» **Stored items from a collection**:
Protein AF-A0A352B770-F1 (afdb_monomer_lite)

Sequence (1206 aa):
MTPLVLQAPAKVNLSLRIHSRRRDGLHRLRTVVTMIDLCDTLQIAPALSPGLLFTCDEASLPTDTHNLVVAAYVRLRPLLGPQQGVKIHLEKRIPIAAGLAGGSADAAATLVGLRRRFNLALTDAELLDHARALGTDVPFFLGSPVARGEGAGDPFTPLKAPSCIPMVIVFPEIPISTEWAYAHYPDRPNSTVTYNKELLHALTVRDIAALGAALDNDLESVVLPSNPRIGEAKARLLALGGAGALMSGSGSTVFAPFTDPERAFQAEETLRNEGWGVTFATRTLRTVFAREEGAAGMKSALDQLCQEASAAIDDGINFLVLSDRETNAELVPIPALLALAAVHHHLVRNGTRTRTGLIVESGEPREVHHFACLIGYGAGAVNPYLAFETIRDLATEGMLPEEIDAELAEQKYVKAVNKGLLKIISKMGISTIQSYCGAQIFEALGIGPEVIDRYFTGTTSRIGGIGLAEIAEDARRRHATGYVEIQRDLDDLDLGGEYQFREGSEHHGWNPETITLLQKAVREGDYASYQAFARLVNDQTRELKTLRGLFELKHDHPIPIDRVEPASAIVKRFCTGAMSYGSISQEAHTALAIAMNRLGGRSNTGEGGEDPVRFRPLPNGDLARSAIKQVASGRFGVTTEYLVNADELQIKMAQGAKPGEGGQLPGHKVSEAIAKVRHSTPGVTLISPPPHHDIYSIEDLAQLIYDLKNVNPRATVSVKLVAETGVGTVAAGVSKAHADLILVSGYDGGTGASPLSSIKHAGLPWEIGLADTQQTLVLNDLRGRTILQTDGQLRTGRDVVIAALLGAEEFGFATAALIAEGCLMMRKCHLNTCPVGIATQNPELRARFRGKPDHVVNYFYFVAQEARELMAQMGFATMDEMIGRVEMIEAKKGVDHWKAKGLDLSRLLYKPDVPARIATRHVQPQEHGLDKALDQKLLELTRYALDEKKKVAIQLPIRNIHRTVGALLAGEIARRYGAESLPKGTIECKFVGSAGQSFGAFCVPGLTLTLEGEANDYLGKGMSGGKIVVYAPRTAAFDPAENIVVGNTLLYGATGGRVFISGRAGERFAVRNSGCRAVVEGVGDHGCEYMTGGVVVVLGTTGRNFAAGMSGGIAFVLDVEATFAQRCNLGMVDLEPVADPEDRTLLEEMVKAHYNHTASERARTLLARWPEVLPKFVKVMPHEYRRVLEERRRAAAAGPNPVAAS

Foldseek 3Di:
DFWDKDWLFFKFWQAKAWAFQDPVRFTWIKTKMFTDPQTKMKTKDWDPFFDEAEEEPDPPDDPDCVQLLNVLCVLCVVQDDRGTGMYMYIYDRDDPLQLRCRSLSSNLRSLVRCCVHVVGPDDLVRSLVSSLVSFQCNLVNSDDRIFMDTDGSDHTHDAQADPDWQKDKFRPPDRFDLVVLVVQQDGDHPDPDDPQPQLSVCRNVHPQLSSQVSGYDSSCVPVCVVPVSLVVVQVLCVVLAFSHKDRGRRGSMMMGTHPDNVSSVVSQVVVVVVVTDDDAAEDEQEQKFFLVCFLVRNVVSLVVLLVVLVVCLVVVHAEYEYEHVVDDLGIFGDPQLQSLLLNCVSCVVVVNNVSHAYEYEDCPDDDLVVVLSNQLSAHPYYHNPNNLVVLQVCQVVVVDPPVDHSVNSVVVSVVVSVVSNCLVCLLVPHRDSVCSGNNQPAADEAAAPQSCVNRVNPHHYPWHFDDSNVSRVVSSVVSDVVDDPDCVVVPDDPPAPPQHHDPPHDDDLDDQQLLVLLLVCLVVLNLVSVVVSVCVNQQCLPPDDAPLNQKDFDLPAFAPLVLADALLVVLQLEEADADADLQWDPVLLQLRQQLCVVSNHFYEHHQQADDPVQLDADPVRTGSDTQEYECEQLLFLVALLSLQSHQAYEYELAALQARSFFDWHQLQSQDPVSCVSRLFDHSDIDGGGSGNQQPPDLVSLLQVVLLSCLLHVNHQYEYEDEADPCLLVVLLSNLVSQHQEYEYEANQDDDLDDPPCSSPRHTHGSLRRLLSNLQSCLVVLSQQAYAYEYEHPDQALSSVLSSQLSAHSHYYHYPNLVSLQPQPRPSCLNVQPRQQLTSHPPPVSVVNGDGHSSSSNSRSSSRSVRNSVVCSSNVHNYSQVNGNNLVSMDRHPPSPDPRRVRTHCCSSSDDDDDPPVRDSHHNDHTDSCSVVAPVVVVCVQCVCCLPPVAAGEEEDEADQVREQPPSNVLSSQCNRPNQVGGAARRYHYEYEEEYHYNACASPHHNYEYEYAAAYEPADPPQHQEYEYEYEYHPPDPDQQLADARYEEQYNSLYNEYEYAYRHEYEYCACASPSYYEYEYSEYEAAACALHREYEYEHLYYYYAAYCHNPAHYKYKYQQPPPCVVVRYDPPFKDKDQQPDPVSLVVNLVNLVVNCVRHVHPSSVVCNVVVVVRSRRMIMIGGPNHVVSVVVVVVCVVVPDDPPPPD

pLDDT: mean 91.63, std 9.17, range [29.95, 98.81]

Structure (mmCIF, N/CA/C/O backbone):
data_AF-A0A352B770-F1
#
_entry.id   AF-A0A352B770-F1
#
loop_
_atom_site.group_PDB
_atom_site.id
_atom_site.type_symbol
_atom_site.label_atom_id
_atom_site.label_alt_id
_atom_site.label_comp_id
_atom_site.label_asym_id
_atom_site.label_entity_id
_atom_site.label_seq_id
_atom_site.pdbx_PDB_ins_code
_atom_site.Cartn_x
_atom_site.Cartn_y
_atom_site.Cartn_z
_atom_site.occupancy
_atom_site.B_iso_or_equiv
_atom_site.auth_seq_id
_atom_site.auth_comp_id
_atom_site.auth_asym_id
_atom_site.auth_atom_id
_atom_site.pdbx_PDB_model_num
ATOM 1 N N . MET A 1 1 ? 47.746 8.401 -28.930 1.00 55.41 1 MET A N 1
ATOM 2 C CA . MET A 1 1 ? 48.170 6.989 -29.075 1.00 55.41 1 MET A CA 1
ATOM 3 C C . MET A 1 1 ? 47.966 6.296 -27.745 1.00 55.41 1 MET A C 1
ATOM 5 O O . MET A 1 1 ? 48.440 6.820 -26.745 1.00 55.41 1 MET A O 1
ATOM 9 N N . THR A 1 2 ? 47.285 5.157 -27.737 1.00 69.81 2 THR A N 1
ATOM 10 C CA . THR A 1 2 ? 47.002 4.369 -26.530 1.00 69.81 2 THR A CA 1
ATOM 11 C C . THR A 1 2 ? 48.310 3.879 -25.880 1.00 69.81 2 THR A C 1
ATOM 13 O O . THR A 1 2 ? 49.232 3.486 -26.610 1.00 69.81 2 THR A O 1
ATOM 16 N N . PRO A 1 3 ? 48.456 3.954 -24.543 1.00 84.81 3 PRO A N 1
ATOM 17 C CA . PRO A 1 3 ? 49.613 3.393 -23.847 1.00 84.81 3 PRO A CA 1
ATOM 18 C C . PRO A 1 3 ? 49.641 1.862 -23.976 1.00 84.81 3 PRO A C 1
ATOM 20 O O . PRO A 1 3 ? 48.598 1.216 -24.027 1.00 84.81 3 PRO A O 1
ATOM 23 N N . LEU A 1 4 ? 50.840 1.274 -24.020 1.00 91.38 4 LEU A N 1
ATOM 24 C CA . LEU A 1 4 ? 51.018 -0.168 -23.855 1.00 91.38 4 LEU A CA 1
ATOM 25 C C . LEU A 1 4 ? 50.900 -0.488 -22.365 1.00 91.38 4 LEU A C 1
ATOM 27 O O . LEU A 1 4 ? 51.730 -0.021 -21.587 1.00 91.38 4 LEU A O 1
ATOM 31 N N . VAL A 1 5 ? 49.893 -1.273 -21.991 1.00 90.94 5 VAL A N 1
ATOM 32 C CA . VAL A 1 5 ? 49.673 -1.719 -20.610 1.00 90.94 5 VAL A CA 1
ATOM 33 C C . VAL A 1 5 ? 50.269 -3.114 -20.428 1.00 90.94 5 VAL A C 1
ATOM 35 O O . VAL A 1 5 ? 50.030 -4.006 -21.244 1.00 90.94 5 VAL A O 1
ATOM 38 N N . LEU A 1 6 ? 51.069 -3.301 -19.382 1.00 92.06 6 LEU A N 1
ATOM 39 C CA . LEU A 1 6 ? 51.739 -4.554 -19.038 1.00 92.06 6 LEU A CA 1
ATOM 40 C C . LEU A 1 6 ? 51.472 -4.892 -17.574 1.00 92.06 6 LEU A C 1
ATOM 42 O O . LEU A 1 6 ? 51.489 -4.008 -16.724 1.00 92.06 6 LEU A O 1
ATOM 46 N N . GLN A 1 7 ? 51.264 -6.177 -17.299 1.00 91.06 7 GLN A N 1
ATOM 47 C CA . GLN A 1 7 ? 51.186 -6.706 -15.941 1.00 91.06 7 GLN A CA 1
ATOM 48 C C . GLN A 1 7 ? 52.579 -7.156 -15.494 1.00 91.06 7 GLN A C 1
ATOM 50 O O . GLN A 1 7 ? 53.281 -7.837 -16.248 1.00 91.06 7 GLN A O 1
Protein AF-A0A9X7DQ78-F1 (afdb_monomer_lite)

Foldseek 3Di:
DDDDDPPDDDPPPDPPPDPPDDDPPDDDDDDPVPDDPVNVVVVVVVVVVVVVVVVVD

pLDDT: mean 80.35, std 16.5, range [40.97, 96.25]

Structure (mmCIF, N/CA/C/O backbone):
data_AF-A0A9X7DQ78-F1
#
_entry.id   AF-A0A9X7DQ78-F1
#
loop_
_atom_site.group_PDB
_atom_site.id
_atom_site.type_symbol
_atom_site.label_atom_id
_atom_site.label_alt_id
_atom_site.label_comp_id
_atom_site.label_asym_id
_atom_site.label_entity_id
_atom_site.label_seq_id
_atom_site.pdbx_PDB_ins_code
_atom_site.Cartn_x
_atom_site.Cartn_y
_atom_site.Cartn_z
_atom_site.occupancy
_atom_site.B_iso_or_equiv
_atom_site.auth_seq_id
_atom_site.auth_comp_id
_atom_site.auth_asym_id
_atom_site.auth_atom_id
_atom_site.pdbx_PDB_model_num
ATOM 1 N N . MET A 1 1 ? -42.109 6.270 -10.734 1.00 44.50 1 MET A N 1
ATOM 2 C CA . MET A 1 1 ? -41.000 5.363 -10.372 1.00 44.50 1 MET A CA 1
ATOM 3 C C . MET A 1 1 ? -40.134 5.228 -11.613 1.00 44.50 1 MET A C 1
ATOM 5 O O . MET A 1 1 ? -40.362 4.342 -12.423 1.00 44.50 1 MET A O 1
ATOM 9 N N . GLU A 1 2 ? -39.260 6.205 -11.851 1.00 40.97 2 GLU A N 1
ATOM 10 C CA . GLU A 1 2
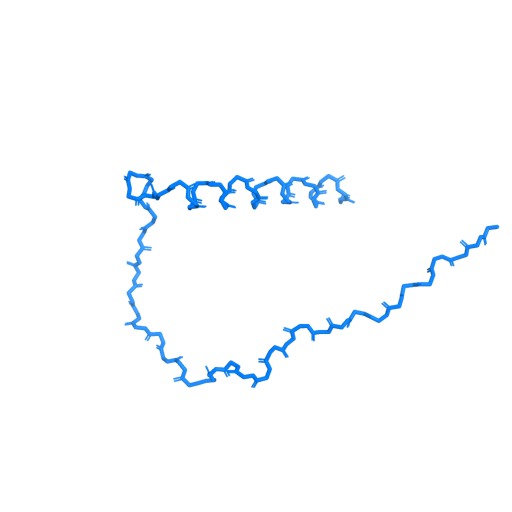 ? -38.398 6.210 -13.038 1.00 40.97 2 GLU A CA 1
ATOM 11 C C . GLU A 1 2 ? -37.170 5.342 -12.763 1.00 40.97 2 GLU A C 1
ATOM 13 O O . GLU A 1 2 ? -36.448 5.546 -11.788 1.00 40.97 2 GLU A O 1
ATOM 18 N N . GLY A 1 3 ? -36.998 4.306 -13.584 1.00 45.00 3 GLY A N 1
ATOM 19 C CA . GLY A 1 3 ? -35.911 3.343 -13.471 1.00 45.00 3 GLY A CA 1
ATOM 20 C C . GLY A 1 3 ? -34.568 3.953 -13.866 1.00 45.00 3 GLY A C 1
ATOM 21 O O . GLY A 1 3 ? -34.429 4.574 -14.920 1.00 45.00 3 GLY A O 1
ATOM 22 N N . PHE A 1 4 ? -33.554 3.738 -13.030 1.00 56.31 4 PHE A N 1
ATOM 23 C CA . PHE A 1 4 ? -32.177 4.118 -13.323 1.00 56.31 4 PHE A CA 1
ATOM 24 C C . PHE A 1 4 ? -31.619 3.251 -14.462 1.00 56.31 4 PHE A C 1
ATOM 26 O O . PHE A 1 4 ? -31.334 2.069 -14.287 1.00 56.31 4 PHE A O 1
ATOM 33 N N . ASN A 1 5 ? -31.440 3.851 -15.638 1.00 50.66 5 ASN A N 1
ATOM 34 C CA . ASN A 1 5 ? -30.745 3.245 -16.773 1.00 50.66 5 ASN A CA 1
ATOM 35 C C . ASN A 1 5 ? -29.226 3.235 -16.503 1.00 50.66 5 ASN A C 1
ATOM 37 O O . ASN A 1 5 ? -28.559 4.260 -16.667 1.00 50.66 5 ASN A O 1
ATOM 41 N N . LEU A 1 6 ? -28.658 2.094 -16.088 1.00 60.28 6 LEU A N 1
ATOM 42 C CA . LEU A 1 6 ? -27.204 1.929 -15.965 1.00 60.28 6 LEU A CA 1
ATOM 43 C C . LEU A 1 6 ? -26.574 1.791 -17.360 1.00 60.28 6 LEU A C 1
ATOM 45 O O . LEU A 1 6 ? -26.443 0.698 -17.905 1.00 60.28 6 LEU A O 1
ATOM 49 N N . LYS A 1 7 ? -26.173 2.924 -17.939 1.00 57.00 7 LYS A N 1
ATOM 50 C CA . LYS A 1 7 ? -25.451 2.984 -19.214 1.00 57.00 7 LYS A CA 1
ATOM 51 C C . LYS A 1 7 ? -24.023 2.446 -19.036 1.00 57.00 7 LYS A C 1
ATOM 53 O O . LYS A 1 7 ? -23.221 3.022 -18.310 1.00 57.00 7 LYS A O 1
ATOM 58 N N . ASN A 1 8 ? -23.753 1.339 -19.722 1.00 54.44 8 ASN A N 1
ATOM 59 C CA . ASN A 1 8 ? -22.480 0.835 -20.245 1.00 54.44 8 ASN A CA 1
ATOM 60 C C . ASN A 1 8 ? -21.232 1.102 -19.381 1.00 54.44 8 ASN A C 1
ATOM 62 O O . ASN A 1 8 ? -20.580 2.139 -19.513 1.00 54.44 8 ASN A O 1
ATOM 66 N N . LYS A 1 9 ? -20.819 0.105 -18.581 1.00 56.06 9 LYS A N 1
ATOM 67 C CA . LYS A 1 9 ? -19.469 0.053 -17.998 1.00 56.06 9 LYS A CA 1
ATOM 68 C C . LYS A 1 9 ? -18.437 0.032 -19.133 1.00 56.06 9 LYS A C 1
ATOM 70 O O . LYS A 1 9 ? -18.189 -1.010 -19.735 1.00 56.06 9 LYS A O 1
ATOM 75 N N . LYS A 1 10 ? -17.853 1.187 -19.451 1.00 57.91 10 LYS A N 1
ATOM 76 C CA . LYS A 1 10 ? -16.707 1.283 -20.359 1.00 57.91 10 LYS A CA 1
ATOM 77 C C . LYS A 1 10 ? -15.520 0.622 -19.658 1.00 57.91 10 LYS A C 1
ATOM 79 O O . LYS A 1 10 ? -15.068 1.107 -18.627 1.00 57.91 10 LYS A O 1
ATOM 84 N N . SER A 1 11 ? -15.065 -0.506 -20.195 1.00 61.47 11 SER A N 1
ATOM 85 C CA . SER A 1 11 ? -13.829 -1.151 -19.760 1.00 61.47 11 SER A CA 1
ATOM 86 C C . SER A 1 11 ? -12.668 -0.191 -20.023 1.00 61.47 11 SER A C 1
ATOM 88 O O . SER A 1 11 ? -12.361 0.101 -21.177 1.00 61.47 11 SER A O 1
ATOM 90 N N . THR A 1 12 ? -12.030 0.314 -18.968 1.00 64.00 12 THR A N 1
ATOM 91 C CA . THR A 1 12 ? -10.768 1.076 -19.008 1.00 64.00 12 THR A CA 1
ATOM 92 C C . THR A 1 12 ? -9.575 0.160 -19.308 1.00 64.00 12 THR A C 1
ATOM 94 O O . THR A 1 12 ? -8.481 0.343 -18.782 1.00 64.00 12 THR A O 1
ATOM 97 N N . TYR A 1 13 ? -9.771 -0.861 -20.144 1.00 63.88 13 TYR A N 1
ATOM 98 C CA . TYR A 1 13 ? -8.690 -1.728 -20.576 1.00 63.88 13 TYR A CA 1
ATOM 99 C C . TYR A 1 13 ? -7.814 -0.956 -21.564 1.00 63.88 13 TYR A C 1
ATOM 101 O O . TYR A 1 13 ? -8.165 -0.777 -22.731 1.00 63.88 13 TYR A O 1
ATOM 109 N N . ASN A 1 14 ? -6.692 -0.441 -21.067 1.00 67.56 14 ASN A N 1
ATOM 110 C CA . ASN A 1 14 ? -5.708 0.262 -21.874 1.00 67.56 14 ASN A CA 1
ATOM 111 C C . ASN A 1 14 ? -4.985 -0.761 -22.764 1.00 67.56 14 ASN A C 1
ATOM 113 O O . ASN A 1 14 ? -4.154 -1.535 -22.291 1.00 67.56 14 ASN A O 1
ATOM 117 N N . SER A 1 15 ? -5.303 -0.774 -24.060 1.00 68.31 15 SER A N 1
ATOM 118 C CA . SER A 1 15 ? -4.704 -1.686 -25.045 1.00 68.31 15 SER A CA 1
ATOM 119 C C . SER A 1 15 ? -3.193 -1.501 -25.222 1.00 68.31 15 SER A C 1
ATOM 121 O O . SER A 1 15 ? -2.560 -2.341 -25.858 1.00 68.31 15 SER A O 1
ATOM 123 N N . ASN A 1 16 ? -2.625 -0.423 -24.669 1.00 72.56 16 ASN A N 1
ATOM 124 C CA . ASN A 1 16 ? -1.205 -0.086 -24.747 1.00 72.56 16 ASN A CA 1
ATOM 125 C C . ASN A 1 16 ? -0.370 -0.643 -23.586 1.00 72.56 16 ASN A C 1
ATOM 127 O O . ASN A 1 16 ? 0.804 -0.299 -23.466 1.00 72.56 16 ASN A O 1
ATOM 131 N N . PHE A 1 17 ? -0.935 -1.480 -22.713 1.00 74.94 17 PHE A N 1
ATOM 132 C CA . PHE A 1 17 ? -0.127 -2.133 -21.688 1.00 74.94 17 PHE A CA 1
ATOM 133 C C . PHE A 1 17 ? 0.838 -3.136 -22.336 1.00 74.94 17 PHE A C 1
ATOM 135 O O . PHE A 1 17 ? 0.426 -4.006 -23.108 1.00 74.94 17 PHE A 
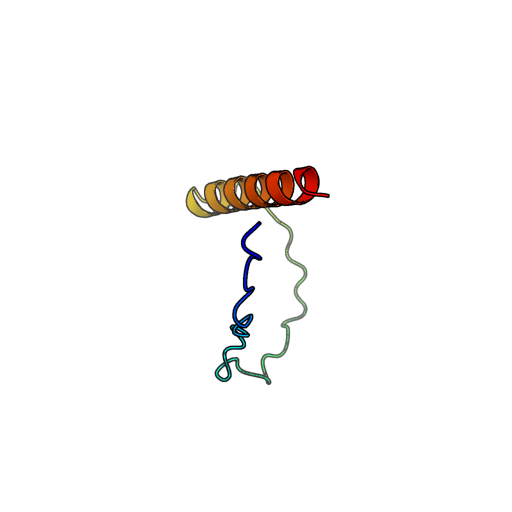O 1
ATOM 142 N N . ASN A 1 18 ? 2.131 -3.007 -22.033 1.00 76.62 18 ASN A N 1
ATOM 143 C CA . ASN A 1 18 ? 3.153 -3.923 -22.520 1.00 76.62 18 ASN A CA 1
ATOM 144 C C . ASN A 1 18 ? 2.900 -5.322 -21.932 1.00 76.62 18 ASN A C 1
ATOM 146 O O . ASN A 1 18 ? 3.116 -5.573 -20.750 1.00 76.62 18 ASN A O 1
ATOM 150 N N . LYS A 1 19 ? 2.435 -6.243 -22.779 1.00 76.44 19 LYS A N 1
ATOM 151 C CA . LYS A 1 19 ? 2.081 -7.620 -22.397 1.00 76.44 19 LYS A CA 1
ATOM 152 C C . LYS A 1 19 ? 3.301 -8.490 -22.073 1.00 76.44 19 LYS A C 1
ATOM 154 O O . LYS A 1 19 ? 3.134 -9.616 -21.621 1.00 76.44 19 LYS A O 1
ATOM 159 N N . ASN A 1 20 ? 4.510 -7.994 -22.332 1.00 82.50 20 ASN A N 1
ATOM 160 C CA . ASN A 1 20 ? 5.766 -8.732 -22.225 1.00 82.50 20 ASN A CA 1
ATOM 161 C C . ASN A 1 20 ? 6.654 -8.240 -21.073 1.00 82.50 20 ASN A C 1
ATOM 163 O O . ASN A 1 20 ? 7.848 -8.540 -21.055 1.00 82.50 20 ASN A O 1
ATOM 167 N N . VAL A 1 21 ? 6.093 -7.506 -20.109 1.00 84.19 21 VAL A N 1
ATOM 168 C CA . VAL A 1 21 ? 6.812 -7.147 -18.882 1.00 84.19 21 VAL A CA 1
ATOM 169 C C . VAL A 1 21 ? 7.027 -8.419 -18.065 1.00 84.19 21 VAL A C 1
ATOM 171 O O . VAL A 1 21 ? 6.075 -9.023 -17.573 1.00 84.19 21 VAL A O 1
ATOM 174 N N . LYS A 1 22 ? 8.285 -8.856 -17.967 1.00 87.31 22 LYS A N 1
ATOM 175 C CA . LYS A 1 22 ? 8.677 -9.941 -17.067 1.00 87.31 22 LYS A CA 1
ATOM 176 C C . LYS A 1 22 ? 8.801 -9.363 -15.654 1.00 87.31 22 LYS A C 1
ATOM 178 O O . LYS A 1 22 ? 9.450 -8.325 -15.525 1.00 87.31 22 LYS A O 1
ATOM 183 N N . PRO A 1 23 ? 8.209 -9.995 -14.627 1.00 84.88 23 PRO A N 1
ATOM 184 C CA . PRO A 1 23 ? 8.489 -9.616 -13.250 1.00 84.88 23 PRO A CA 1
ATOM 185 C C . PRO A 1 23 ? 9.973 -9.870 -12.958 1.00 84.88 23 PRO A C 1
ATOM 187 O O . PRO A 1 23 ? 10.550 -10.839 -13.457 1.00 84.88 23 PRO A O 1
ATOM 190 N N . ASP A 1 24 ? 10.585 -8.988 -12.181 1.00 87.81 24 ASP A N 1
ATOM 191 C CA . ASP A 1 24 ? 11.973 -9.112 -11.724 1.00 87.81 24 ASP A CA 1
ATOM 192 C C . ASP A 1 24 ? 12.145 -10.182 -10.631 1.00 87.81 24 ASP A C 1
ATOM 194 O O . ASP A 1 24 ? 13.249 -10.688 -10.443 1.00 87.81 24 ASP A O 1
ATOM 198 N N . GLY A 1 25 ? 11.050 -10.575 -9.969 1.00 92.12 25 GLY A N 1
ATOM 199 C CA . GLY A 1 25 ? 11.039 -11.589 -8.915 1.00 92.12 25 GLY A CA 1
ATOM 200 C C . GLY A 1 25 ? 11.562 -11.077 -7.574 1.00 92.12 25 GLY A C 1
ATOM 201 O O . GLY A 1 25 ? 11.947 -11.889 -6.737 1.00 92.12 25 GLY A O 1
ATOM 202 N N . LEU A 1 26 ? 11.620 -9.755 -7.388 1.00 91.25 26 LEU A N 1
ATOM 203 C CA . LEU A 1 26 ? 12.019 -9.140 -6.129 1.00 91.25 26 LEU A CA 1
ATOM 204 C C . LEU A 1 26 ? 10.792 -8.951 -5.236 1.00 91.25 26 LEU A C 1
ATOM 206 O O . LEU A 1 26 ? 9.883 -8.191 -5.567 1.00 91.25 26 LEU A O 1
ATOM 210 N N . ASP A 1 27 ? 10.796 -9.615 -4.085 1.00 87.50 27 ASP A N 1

» **EXERCISE GOAL**: Return every line from the entries above that contains the word "range".

» **ANSWER AREA**:
pLDDT: mean 91.63, std 9.17, range [29.95, 98.81]
pLDDT: mean 80.35, std 16.5, range [40.97, 96.25]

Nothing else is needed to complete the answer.